=== DATA SUPPLIED ===
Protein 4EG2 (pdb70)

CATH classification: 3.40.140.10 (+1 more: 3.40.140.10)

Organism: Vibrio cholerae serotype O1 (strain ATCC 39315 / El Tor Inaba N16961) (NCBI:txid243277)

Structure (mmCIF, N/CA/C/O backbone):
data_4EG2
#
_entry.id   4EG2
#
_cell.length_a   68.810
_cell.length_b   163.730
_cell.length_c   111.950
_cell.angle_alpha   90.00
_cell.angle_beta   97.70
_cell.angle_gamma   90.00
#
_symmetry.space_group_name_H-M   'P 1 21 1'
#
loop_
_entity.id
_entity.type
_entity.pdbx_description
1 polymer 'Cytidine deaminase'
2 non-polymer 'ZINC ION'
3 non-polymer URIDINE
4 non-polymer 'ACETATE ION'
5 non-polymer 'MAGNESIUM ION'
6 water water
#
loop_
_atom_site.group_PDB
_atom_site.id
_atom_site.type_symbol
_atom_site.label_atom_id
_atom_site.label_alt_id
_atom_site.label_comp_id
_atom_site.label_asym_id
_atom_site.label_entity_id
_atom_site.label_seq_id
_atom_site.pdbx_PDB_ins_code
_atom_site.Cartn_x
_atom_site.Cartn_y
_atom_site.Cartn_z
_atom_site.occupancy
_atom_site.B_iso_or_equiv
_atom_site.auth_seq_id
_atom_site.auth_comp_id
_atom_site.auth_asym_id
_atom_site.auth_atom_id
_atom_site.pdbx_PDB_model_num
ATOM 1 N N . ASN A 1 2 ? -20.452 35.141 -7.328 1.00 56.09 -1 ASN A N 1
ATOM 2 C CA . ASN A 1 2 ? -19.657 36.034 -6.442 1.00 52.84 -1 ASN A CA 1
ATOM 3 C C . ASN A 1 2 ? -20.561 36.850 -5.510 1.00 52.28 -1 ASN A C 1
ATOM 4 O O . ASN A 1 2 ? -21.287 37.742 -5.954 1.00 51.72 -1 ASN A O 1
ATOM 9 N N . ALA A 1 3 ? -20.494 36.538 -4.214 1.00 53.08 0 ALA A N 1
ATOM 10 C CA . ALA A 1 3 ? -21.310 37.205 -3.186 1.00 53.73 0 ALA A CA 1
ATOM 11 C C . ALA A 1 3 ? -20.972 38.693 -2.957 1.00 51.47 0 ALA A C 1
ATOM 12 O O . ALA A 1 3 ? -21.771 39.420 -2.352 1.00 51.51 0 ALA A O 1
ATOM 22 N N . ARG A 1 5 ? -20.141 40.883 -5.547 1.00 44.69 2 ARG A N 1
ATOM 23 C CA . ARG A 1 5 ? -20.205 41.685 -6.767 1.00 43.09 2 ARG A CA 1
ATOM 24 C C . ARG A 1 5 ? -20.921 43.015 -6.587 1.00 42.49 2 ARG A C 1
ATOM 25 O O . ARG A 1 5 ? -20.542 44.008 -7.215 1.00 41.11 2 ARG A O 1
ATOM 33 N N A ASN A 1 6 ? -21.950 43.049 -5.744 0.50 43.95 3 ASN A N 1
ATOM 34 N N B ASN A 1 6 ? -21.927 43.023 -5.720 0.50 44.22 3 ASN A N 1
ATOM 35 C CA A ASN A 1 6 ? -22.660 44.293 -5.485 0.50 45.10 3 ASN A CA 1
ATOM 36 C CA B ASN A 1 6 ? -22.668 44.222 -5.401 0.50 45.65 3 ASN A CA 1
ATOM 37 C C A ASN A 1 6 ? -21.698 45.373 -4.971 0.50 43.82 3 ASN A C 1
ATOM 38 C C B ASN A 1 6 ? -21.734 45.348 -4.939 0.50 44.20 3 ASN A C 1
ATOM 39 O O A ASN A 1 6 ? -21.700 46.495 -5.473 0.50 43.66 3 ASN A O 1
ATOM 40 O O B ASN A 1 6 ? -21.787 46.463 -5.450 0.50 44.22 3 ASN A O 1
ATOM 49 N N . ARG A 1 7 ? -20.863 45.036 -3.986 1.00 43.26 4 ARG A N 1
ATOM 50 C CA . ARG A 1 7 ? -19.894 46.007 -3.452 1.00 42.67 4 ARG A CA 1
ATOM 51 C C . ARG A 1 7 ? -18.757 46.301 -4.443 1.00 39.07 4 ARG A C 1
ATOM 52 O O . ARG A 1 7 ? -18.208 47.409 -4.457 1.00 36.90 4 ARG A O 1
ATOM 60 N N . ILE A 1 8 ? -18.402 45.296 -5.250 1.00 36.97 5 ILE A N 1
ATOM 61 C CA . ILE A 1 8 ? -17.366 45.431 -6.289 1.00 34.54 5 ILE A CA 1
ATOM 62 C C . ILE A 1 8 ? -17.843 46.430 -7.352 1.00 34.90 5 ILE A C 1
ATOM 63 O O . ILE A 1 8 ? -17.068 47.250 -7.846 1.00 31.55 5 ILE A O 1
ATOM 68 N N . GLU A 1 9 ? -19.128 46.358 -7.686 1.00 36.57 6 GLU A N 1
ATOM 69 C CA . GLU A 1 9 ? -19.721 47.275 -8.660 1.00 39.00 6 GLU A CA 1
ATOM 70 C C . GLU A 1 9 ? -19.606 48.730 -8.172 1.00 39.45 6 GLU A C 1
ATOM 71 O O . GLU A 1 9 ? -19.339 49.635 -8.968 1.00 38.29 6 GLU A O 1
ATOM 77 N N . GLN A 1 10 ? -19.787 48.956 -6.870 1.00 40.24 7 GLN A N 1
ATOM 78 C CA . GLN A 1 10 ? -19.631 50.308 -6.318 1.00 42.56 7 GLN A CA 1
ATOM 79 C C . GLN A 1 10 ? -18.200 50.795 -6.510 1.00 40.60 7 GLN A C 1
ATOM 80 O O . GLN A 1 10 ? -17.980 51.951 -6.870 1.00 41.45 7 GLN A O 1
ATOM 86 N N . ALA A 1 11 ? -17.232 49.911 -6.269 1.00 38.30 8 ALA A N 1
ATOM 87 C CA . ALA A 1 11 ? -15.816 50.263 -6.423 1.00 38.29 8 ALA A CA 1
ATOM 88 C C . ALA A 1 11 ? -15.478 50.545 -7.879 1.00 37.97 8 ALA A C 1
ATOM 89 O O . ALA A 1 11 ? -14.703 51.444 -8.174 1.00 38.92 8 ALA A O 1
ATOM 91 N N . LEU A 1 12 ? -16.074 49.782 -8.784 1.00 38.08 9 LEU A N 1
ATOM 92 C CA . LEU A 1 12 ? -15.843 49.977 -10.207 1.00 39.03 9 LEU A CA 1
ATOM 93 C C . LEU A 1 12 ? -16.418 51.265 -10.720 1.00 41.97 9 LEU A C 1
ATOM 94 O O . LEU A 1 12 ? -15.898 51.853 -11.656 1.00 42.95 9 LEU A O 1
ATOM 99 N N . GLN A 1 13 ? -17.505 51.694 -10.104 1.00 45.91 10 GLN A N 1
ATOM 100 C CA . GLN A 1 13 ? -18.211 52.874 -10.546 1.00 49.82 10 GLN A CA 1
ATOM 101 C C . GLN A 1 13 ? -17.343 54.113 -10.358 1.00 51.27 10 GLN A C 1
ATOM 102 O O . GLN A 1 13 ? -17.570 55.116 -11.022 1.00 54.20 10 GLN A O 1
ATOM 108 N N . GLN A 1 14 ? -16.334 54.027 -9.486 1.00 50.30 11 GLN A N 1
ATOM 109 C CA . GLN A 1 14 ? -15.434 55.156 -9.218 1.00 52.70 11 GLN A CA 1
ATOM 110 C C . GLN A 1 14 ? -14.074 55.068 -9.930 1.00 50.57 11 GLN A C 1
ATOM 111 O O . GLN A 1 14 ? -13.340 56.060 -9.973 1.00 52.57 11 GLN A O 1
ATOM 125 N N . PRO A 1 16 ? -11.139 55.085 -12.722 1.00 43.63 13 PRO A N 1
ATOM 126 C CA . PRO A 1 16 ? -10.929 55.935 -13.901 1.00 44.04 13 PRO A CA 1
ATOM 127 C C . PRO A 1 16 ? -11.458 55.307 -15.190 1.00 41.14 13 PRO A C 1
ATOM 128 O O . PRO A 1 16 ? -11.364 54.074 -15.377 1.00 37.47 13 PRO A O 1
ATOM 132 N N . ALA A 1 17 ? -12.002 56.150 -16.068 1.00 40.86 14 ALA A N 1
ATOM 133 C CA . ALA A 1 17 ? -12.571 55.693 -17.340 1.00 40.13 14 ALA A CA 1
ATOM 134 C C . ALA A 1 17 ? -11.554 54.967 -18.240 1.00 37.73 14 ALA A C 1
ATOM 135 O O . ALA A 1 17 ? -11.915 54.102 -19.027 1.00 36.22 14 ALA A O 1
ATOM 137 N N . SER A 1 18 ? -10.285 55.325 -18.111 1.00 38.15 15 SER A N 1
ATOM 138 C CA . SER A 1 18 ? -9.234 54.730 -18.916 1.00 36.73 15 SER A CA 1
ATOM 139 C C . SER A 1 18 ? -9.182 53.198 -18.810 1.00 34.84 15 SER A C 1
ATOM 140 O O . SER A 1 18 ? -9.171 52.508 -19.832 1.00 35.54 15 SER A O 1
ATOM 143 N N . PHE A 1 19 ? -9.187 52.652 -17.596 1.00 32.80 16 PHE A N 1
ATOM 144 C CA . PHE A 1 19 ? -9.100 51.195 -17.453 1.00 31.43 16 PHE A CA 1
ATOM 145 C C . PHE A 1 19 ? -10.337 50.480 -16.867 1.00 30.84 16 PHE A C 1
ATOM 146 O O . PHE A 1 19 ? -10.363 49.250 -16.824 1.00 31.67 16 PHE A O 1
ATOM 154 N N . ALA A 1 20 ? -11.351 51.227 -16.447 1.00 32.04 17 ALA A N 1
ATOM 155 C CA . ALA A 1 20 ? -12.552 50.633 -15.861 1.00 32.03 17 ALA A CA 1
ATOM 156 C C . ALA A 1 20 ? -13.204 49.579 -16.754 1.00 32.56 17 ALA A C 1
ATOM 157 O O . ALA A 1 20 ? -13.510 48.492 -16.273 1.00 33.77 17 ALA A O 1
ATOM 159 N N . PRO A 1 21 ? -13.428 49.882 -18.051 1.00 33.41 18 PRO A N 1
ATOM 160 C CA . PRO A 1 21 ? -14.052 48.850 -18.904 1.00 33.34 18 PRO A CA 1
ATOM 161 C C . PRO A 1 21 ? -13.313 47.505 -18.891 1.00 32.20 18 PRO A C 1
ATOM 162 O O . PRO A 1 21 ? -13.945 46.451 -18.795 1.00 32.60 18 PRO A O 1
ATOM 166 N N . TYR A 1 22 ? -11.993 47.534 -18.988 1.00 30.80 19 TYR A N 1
===
Using the entries shown above, reproduce verbatim the lines from the line bearing "ATOM 94 O O" to the line bearing "ATOM 110 C C", inclusive.

ATOM 94 O O . LEU A 1 12 ? -15.898 51.853 -11.656 1.00 42.95 9 LEU A O 1
ATOM 99 N N . GLN A 1 13 ? -17.505 51.694 -10.104 1.00 45.91 10 GLN A N 1
ATOM 100 C CA . GLN A 1 13 ? -18.211 52.874 -10.546 1.00 49.82 10 GLN A CA 1
ATOM 101 C C . GLN A 1 13 ? -17.343 54.113 -10.358 1.00 51.27 10 GLN A C 1
ATOM 102 O O . GLN A 1 13 ? -17.570 55.116 -11.022 1.00 54.20 10 GLN A O 1
ATOM 108 N N . GLN A 1 14 ? -16.334 54.027 -9.486 1.00 50.30 11 GLN A N 1
ATOM 109 C CA . GLN A 1 14 ? -15.434 55.156 -9.218 1.00 52.70 11 GLN A CA 1
ATOM 110 C C . GLN A 1 14 ? -14.074 55.068 -9.930 1.00 50.57 11 GLN A C 1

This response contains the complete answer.